As for the debt ceiling, the best thing would be for the Senate to eliminate the filibuster rule (or at least make the right-wingers do a physical filibuster) and eliminate the debt ceiling. It is an artifact of a different age, and is meaningless. Think about this.
1) we have spending bills that require us to spend X dollars
2) we have tax bills that only raise X-Y dollars.
3) we have a governmental obligation to pay the X dollars that we spend to those who provide the goods and services amounting to X dollars.
4) Therefore we have a governmental obligation to borrow the Y dollars that we don't raise with taxes.
Some in the GOP have realized what progressives have been saying all along--that by winning the election, President Obama is in a much better negotiating position on taxes and spending than before, and the GOP really doesn't have many hands to play.
The trouble is, the GOP thinks if it "gives" on any tax increases on the wealthiest Americans that it should have the "right" to a "balanced deal" and get the Dems to go along with the decimation of Medicare, Medicaid and Social Security. This is the main battle of the radical right's class warfare against ordinary Americans--their goal is to eliminate, reduce, or privatize Social Security, Medicare, and Medicaid benefits.
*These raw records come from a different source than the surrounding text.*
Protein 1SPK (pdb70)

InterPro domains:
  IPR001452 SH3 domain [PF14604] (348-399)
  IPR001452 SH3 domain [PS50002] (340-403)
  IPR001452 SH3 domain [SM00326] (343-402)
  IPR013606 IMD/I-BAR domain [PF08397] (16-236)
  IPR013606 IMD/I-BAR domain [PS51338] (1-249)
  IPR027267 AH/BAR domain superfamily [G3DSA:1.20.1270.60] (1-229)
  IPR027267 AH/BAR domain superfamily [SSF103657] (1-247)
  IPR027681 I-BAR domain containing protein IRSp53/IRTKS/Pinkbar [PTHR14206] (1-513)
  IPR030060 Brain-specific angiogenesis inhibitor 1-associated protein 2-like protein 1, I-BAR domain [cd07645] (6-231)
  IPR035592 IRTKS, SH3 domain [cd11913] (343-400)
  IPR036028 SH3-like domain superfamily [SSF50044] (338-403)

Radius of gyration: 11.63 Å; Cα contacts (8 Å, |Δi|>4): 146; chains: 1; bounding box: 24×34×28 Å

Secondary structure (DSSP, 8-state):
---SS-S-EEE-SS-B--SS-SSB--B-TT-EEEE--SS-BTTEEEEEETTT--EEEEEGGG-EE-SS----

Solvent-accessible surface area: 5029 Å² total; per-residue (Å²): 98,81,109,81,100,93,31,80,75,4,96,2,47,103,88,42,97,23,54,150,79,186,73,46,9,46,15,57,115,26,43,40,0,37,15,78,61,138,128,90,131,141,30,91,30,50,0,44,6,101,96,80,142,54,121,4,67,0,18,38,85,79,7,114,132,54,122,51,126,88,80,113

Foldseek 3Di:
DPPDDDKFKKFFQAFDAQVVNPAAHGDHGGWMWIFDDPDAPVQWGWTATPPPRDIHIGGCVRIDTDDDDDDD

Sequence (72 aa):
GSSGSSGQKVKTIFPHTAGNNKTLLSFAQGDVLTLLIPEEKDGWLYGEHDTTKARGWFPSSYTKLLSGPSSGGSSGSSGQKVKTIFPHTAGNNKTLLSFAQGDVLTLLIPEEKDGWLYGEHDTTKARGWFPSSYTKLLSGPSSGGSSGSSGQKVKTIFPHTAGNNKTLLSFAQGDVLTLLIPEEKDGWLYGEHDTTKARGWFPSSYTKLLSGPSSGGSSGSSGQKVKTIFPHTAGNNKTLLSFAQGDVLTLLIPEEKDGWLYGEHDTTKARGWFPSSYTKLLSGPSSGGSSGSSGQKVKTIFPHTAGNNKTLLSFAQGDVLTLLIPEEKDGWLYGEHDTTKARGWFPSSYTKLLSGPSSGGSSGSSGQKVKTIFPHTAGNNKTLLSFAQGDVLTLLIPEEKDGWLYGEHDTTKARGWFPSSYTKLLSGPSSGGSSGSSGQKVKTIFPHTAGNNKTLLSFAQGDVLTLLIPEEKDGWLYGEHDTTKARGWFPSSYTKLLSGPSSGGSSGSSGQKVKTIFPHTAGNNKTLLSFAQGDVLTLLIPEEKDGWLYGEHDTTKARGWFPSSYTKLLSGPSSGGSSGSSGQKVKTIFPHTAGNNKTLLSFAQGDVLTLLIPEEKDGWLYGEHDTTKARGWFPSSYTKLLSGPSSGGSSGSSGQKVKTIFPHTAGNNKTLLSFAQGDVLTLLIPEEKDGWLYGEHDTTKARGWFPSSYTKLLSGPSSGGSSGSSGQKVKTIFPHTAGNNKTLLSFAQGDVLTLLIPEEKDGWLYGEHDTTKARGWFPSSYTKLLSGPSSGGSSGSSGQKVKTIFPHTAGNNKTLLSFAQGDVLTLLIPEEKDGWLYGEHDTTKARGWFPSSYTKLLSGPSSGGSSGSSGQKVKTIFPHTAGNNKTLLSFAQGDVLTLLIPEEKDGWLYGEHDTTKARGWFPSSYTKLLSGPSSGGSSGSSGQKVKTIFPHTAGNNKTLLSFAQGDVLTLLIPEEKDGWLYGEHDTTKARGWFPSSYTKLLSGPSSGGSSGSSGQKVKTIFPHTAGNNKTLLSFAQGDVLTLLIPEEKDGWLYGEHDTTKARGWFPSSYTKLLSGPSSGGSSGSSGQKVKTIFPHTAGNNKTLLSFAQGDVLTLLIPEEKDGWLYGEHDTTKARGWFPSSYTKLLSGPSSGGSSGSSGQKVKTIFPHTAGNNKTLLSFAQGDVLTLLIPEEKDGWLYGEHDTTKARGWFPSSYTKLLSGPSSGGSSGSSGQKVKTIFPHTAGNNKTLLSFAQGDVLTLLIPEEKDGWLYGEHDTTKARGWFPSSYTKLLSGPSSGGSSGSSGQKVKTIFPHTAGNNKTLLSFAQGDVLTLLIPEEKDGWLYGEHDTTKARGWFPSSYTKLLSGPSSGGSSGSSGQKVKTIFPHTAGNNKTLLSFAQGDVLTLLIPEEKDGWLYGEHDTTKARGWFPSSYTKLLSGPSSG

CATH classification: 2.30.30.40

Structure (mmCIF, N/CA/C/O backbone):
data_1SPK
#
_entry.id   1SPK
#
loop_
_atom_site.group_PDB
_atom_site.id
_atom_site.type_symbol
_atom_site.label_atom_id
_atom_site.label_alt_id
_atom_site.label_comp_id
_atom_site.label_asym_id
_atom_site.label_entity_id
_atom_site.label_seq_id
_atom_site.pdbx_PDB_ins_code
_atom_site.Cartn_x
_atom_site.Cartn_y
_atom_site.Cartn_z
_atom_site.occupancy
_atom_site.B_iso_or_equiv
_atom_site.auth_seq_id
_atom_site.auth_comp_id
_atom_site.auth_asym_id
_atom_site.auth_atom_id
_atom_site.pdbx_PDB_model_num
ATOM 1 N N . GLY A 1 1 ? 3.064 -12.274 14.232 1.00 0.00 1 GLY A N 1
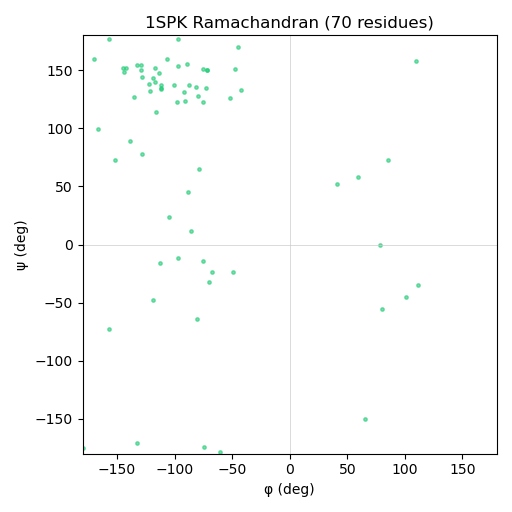ATOM 2 C CA . GLY A 1 1 ? 4.043 -13.284 13.868 1.00 0.00 1 GLY A CA 1
ATOM 3 C C . GLY A 1 1 ? 4.018 -13.553 12.362 1.00 0.00 1 GLY A C 1
ATOM 4 O O . GLY A 1 1 ? 3.759 -12.648 11.570 1.00 0.00 1 GLY A O 1
ATOM 8 N N . SER A 1 2 ? 4.291 -14.802 12.011 1.00 0.00 2 SER A N 1
ATOM 9 C CA . SER A 1 2 ? 4.303 -15.201 10.615 1.00 0.00 2 SER A CA 1
ATOM 10 C C . SER A 1 2 ? 3.566 -16.531 10.444 1.00 0.00 2 SER A C 1
ATOM 11 O O . SER A 1 2 ? 3.872 -17.506 11.128 1.00 0.00 2 SER A O 1
ATOM 19 N N . SER A 1 3 ? 2.609 -16.527 9.528 1.00 0.00 3 SER A N 1
ATOM 20 C CA . SER A 1 3 ? 1.826 -17.721 9.259 1.00 0.00 3 SER A CA 1
ATOM 21 C C . SER A 1 3 ? 1.609 -17.877 7.753 1.00 0.00 3 SER A C 1
ATOM 22 O O . SER A 1 3 ? 0.623 -17.380 7.210 1.00 0.00 3 SER A O 1
ATOM 30 N N . GLY A 1 4 ? 2.545 -18.568 7.120 1.00 0.00 4 GLY A N 1
ATOM 31 C CA . GLY A 1 4 ? 2.469 -18.795 5.687 1.00 0.00 4 GLY A CA 1
ATOM 32 C C . GLY A 1 4 ? 2.596 -17.479 4.916 1.00 0.00 4 GLY A C 1
ATOM 33 O O . GLY A 1 4 ? 3.247 -16.544 5.380 1.00 0.00 4 GLY A O 1
ATOM 37 N N . SER A 1 5 ? 1.964 -17.449 3.752 1.00 0.00 5 SER A N 1
ATOM 38 C CA . SER A 1 5 ? 1.998 -16.263 2.913 1.00 0.00 5 SER A CA 1
ATOM 39 C C . SER A 1 5 ? 0.589 -15.685 2.766 1.00 0.00 5 SER A C 1
ATOM 40 O O . SER A 1 5 ? -0.287 -16.317 2.177 1.00 0.00 5 SER A O 1
ATOM 48 N N . SER A 1 6 ? 0.415 -14.490 3.310 1.00 0.00 6 SER A N 1
ATOM 49 C CA . SER A 1 6 ? -0.873 -13.820 3.247 1.00 0.00 6 SER A CA 1
ATOM 50 C C . SER A 1 6 ? -0.734 -12.374 3.728 1.00 0.00 6 SER A C 1
ATOM 51 O O . SER A 1 6 ? 0.222 -12.037 4.424 1.00 0.00 6 SER A O 1
ATOM 59 N N . GLY A 1 7 ? -1.703 -11.559 3.338 1.00 0.00 7 GLY A N 1
ATOM 60 C CA . GLY A 1 7 ? -1.701 -10.157 3.721 1.00 0.00 7 GLY A CA 1
ATOM 61 C C . GLY A 1 7 ? -0.293 -9.566 3.628 1.00 0.00 7 GLY A C 1
ATOM 62 O O . GLY A 1 7 ? 0.198 -8.971 4.586 1.00 0.00 7 GLY A O 1
ATOM 66 N N . GLN A 1 8 ? 0.316 -9.749 2.466 1.00 0.00 8 GLN A N 1
ATOM 67 C CA . GLN A 1 8 ? 1.658 -9.241 2.236 1.00 0.00 8 GLN A CA 1
ATOM 68 C C . GLN A 1 8 ? 1.776 -7.804 2.748 1.00 0.00 8 GLN A C 1
ATOM 69 O O . GLN A 1 8 ? 0.774 -7.180 3.093 1.00 0.00 8 GLN A O 1
ATOM 83 N N . LYS A 1 9 ? 3.010 -7.321 2.780 1.00 0.00 9 LYS A N 1
ATOM 84 C CA . LYS A 1 9 ? 3.272 -5.969 3.243 1.00 0.00 9 LYS A CA 1
ATOM 85 C C . LYS A 1 9 ? 3.895 -5.157 2.106 1.00 0.00 9 LYS A C 1
ATOM 86 O O . LYS A 1 9 ? 4.681 -5.684 1.320 1.00 0.00 9 LYS A O 1
ATOM 105 N N . VAL A 1 10 ? 3.521 -3.887 2.054 1.00 0.00 10 VAL A N 1
ATOM 106 C CA . VAL A 1 10 ? 4.033 -2.997 1.027 1.00 0.00 10 VAL A CA 1
ATOM 107 C C . VAL A 1 10 ? 4.565 -1.721 1.682 1.00 0.00 10 VAL A C 1
ATOM 108 O O . VAL A 1 10 ? 4.133 -1.352 2.773 1.00 0.00 10 VAL A O 1
ATOM 121 N N . LYS A 1 11 ? 5.496 -1.082 0.989 1.00 0.00 11 LYS A N 1
ATOM 122 C CA . LYS A 1 11 ? 6.092 0.145 1.490 1.00 0.00 11 LYS A CA 1
ATOM 123 C C . LYS A 1 11 ? 5.857 1.271 0.481 1.00 0.00 11 LYS A C 1
ATOM 124 O O . LYS A 1 11 ? 6.090 1.096 -0.714 1.00 0.00 11 LYS A O 1
ATOM 143 N N . THR A 1 12 ? 5.398 2.400 0.999 1.00 0.00 12 THR A N 1
ATOM 144 C CA . THR A 1 12 ? 5.128 3.554 0.158 1.00 0.00 12 THR A CA 1
ATOM 145 C C . THR A 1 12 ? 6.429 4.290 -0.171 1.00 0.00 12 THR A C 1
ATOM 146 O O . THR A 1 12 ? 7.199 4.628 0.726 1.00 0.00 12 THR A O 1
ATOM 157 N N . ILE A 1 13 ? 6.634 4.515 -1.460 1.00 0.00 13 ILE A N 1
ATOM 158 C CA . ILE A 1 13 ? 7.828 5.204 -1.919 1.00 0.00 13 ILE A CA 1
ATOM 159 C C . ILE A 1 13 ? 7.503 6.682 -2.145 1.00 0.00 13 ILE A C 1
ATOM 160 O O . ILE A 1 13 ? 8.405 7.497 -2.335 1.00 0.00 13 ILE A O 1
ATOM 176 N N . PHE A 1 14 ? 6.213 6.983 -2.117 1.00 0.00 14 PHE A N 1
ATOM 177 C CA . PHE A 1 14 ? 5.759 8.349 -2.317 1.00 0.00 14 PHE A CA 1
ATOM 178 C C . PHE A 1 14 ? 4.547 8.657 -1.435 1.00 0.00 14 PHE A C 1
ATOM 179 O O . PHE A 1 14 ? 3.740 7.774 -1.152 1.00 0.00 14 PHE A O 1
ATOM 196 N N . PRO A 1 15 ? 4.455 9.948 -1.016 1.00 0.00 15 PRO A N 1
ATOM 197 C CA . PRO A 1 15 ? 3.355 10.384 -0.173 1.00 0.00 15 PRO A CA 1
ATOM 198 C C . PRO A 1 15 ? 2.064 10.519 -0.982 1.00 0.00 15 PRO A C 1
ATOM 199 O O . PRO A 1 15 ? 2.104 10.793 -2.181 1.00 0.00 15 PRO A O 1
ATOM 210 N N . HIS A 1 16 ? 0.949 10.321 -0.294 1.00 0.00 16 HIS A N 1
ATOM 211 C CA . HIS A 1 16 ? -0.352 10.418 -0.934 1.00 0.00 16 HIS A CA 1
ATOM 212 C C . HIS A 1 16 ? -1.446 10.486 0.134 1.00 0.00 16 HIS A C 1
ATOM 213 O O . HIS A 1 16 ? -1.842 9.461 0.688 1.00 0.00 16 HIS A O 1
ATOM 227 N N . THR A 1 17 ? -1.902 11.703 0.391 1.00 0.00 17 THR A N 1
ATOM 228 C CA . THR A 1 17 ? -2.942 11.918 1.383 1.00 0.00 17 THR A CA 1
ATOM 229 C C . THR A 1 17 ? -4.325 11.817 0.736 1.00 0.00 17 THR A C 1
ATOM 230 O O . THR A 1 17 ? -4.468 12.032 -0.467 1.00 0.00 17 THR A O 1
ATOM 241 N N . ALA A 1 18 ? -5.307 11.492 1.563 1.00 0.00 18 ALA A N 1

They created the fiscal cliff with brinkmanship temper-tantrum threats to throw the United States into default unless they got their way, and they are trying to use the December 31 deadline that they themselves set in place to push the Democrats into being the ones to destroy the most effective social welfare programs that the Democrats have created.
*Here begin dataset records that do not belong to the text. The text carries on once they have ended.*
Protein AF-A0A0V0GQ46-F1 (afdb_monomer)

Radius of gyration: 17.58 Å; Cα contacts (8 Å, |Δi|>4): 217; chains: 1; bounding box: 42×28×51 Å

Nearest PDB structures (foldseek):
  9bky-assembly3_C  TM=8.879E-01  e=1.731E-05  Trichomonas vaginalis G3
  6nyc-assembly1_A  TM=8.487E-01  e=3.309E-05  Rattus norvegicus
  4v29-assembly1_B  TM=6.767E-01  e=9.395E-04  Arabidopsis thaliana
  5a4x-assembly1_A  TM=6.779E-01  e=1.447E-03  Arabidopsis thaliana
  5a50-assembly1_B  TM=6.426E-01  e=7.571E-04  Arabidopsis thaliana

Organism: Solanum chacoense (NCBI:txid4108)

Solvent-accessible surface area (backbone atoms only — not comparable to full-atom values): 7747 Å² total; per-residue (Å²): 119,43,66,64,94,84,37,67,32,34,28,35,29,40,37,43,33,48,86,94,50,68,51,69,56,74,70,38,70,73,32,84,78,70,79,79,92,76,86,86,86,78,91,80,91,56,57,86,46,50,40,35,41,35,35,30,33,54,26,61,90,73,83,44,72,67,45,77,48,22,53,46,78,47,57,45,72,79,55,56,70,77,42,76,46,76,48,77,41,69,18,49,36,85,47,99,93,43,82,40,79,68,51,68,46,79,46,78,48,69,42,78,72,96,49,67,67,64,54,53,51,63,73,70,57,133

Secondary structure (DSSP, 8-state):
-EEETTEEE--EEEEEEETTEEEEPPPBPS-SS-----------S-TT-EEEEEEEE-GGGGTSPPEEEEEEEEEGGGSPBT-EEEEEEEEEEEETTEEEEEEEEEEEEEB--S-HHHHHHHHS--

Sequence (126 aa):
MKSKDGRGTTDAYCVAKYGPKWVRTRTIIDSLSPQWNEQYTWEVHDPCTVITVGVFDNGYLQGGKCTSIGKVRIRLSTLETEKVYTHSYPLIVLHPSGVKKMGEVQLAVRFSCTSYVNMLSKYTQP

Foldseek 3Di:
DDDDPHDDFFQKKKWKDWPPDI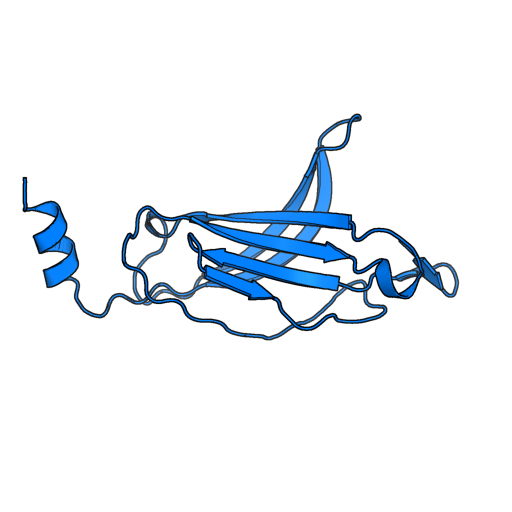DIFHTDGGDPDDDRVDDDDDDDPDQQTKIKMWMWTDCVVPVDDIDTLAMDIHRSVVADAQDKDWDWAFGWDQDPVGIDGNGIDTDIDHHHDPDPPVVVVVVVDD

pLDDT: mean 82.12, std 13.79, range [41.91, 96.0]

Mean predicted aligned error: 8.6 Å

InterPro domains:
  IPR000008 C2 domain [PF00168] (2-91)
  IPR000008 C2 domain [PS50004] (1-89)
  IPR000008 C2 domain [SM00239] (1-88)
  IPR035892 C2 domain superfamily [G3DSA:2.60.40.150] (1-115)
  IPR035892 C2 domain superfamily [SSF49562] (3-115)
  IPR047255 QUIRKY-like, fourth C2 domain [cd08379] (1-108)
  IPR047259 QUIRKY-like [PTHR31425] (1-126)

Structure (mmCIF, N/CA/C/O backbone):
data_AF-A0A0V0GQ46-F1
#
_entry.id   AF-A0A0V0GQ46-F1
#
loop_
_atom_site.group_PDB
_atom_site.id
_atom_site.type_symbol
_atom_site.label_atom_id
_atom_site.label_alt_id
_atom_site.label_comp_id
_atom_site.label_asym_id
_atom_site.label_entity_id
_atom_site.label_seq_id
_atom_site.pdbx_PDB_ins_code
_atom_site.Cartn_x
_atom_site.Cartn_y
_atom_site.Cartn_z
_atom_site.occupancy
_atom_site.B_iso_or_equiv
_atom_site.auth_seq_id
_atom_site.auth_comp_id
_atom_site.auth_asym_id
_atom_site.auth_atom_id
_atom_site.pdbx_PDB_model_num
ATOM 1 N N . MET A 1 1 ? 11.989 0.546 -17.305 1.00 47.09 1 MET A N 1
ATOM 2 C CA . MET A 1 1 ? 11.782 -0.881 -17.623 1.00 47.09 1 MET A CA 1
ATOM 3 C C . MET A 1 1 ? 13.049 -1.378 -18.288 1.00 47.09 1 MET A C 1
ATOM 5 O O . MET A 1 1 ? 13.387 -0.861 -19.347 1.00 47.09 1 MET A O 1
ATOM 9 N N . LYS A 1 2 ? 13.784 -2.282 -17.629 1.00 54.28 2 LYS A N 1
ATOM 10 C CA . LYS A 1 2 ? 14.972 -2.931 -18.212 1.00 54.28 2 LYS A CA 1
ATOM 11 C C . LYS A 1 2 ? 14.561 -3.704 -19.461 1.00 54.28 2 LYS A C 1
ATOM 13 O O . LYS A 1 2 ? 13.492 -4.281 -19.448 1.00 54.28 2 LYS A O 1
ATOM 18 N N . SER A 1 3 ? 15.396 -3.777 -20.489 1.00 47.81 3 SER A N 1
ATOM 19 C CA . SER A 1 3 ? 15.269 -4.800 -21.532 1.00 47.81 3 SER A CA 1
ATOM 20 C C . SER A 1 3 ? 16.409 -5.786 -21.336 1.00 47.81 3 SER A C 1
ATOM 22 O O . SER A 1 3 ? 17.531 -5.508 -21.755 1.00 47.81 3 SER A O 1
ATOM 24 N N . LYS A 1 4 ? 16.134 -6.917 -20.687 1.00 41.91 4 LYS A N 1
ATOM 25 C CA . LYS A 1 4 ? 16.996 -8.098 -20.781 1.00 41.91 4 LYS A CA 1
ATOM 26 C C . LYS A 1 4 ? 16.273 -9.041 -21.740 1.00 41.91 4 LYS A C 1
ATOM 28 O O . LYS A 1 4 ? 15.103 -9.347 -21.531 1.00 41.91 4 LYS A O 1
ATOM 33 N N . ASP A 1 5 ? 16.903 -9.346 -22.870 1.00 47.56 5 ASP A N 1
ATOM 34 C CA . ASP A 1 5 ? 16.332 -10.162 -23.956 1.00 47.56 5 ASP A CA 1
ATOM 35 C C . ASP A 1 5 ? 15.096 -9.565 -24.664 1.00 47.56 5 ASP A C 1
ATOM 37 O O . ASP A 1 5 ? 14.221 -10.285 -25.143 1.00 47.56 5 ASP A O 1
ATOM 41 N N . GLY A 1 6 ? 14.981 -8.231 -24.717 1.00 48.78 6 GLY A N 1
ATOM 42 C CA . GLY A 1 6 ? 13.810 -7.551 -25.292 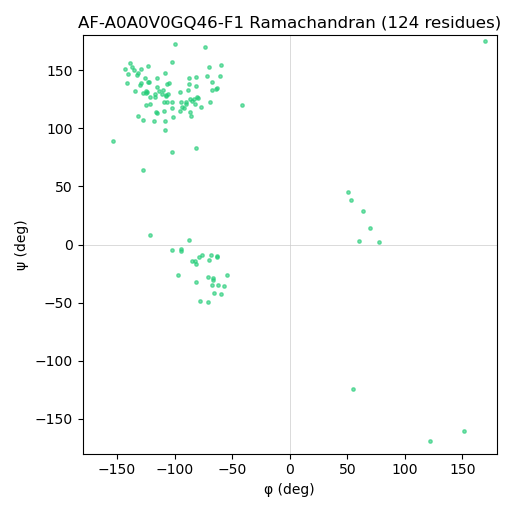1.00 48.78 6 GLY A CA 1
ATOM 43 C C . GLY A 1 6 ? 12.587 -7.536 -24.367 1.00 48.78 6 GLY A C 1
ATOM 44 O O . GLY A 1 6 ? 11.536 -7.017 -24.745 1.00 48.78 6 GLY A O 1
ATOM 45 N N . ARG A 1 7 ? 12.708 -8.075 -23.143 1.00 51.72 7 ARG A N 1
ATOM 46 C CA . ARG A 1 7 ? 11.646 -8.084 -22.133 1.00 51.72 7 ARG A CA 1
ATOM 47 C C . ARG A 1 7 ? 11.953 -7.099 -21.008 1.00 51.72 7 ARG A C 1
ATOM 49 O O . ARG A 1 7 ? 13.026 -7.127 -20.409 1.00 51.72 7 ARG A O 1
ATOM 56 N N . GLY A 1 8 ? 10.962 -6.247 -20.735 1.00 63.66 8 GLY A N 1
ATOM 57 C CA . GLY A 1 8 ? 10.830 -5.443 -19.521 1.00 63.66 8 GLY A CA 1
ATOM 58 C C . GLY A 1 8 ? 11.199 -6.244 -18.270 1.00 63.66 8 GLY A C 1
ATOM 59 O O . GLY A 1 8 ? 10.508 -7.218 -18.013 1.00 63.66 8 GLY A O 1
ATOM 60 N N . THR A 1 9 ? 12.194 -5.871 -17.464 1.00 70.44 9 THR A N 1
ATOM 61 C CA . THR A 1 9 ? 12.308 -6.378 -16.079 1.00 70.44 9 THR A CA 1
ATOM 62 C C . THR A 1 9 ? 12.332 -5.229 -15.068 1.00 70.44 9 THR A C 1
ATOM 64 O O . THR A 1 9 ? 12.663 -4.080 -15.402 1.00 70.44 9 THR A O 1
ATOM 67 N N . THR A 1 10 ? 11.886 -5.531 -13.849 1.00 82.75 10 THR A N 1
ATOM 68 C CA . THR A 1 10 ? 11.664 -4.588 -12.745 1.00 82.75 10 THR A CA 1
ATOM 69 C C . THR A 1 10 ? 12.100 -5.262 -11.450 1.00 82.75 10 THR A C 1
ATOM 71 O O . THR A 1 10 ? 11.832 -6.446 -11.243 1.00 82.75 10 THR A O 1
ATOM 74 N N . ASP A 1 11 ? 12.766 -4.503 -10.584 1.00 89.19 11 ASP A N 1
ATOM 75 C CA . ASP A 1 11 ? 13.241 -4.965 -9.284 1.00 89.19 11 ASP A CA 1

See, e.g., Hiedi Przybyla, Republican Defectors Ready to Back U.S. Tax-Rate Compromise, Bloomberg.com (Dec. 5, 2012). Some members of the GOP have "signed a letter calling for exploration of 'all options' on taxes and entitlement programs"; Petition signers like Mike Sampson (R-ID) say this means he would be willing to "accept higher rates for married couples earning more than $500,000 a year, in exchange for an overhaul of spending on entitlements such as Medicare." "We've [the GOP,that is, has] got to have entitlement reform," he says. Id.
Steny Hoyer--the center-right Democratic whip in the House--said that "proposals to raise the eligibility age from 65 to 67 and other entitlement changes 'clearly are on the table'."
Hoyer is writing a suicide note for the Democratic party with that statement, for two reasons.
1) Tax increases cannot be significant enough if they are limited to married couples with $500,000 or $1 million of income, as Simpson suggested, nor if they do not raise the top rate to at least the Clinton era rate of 39.6 percent.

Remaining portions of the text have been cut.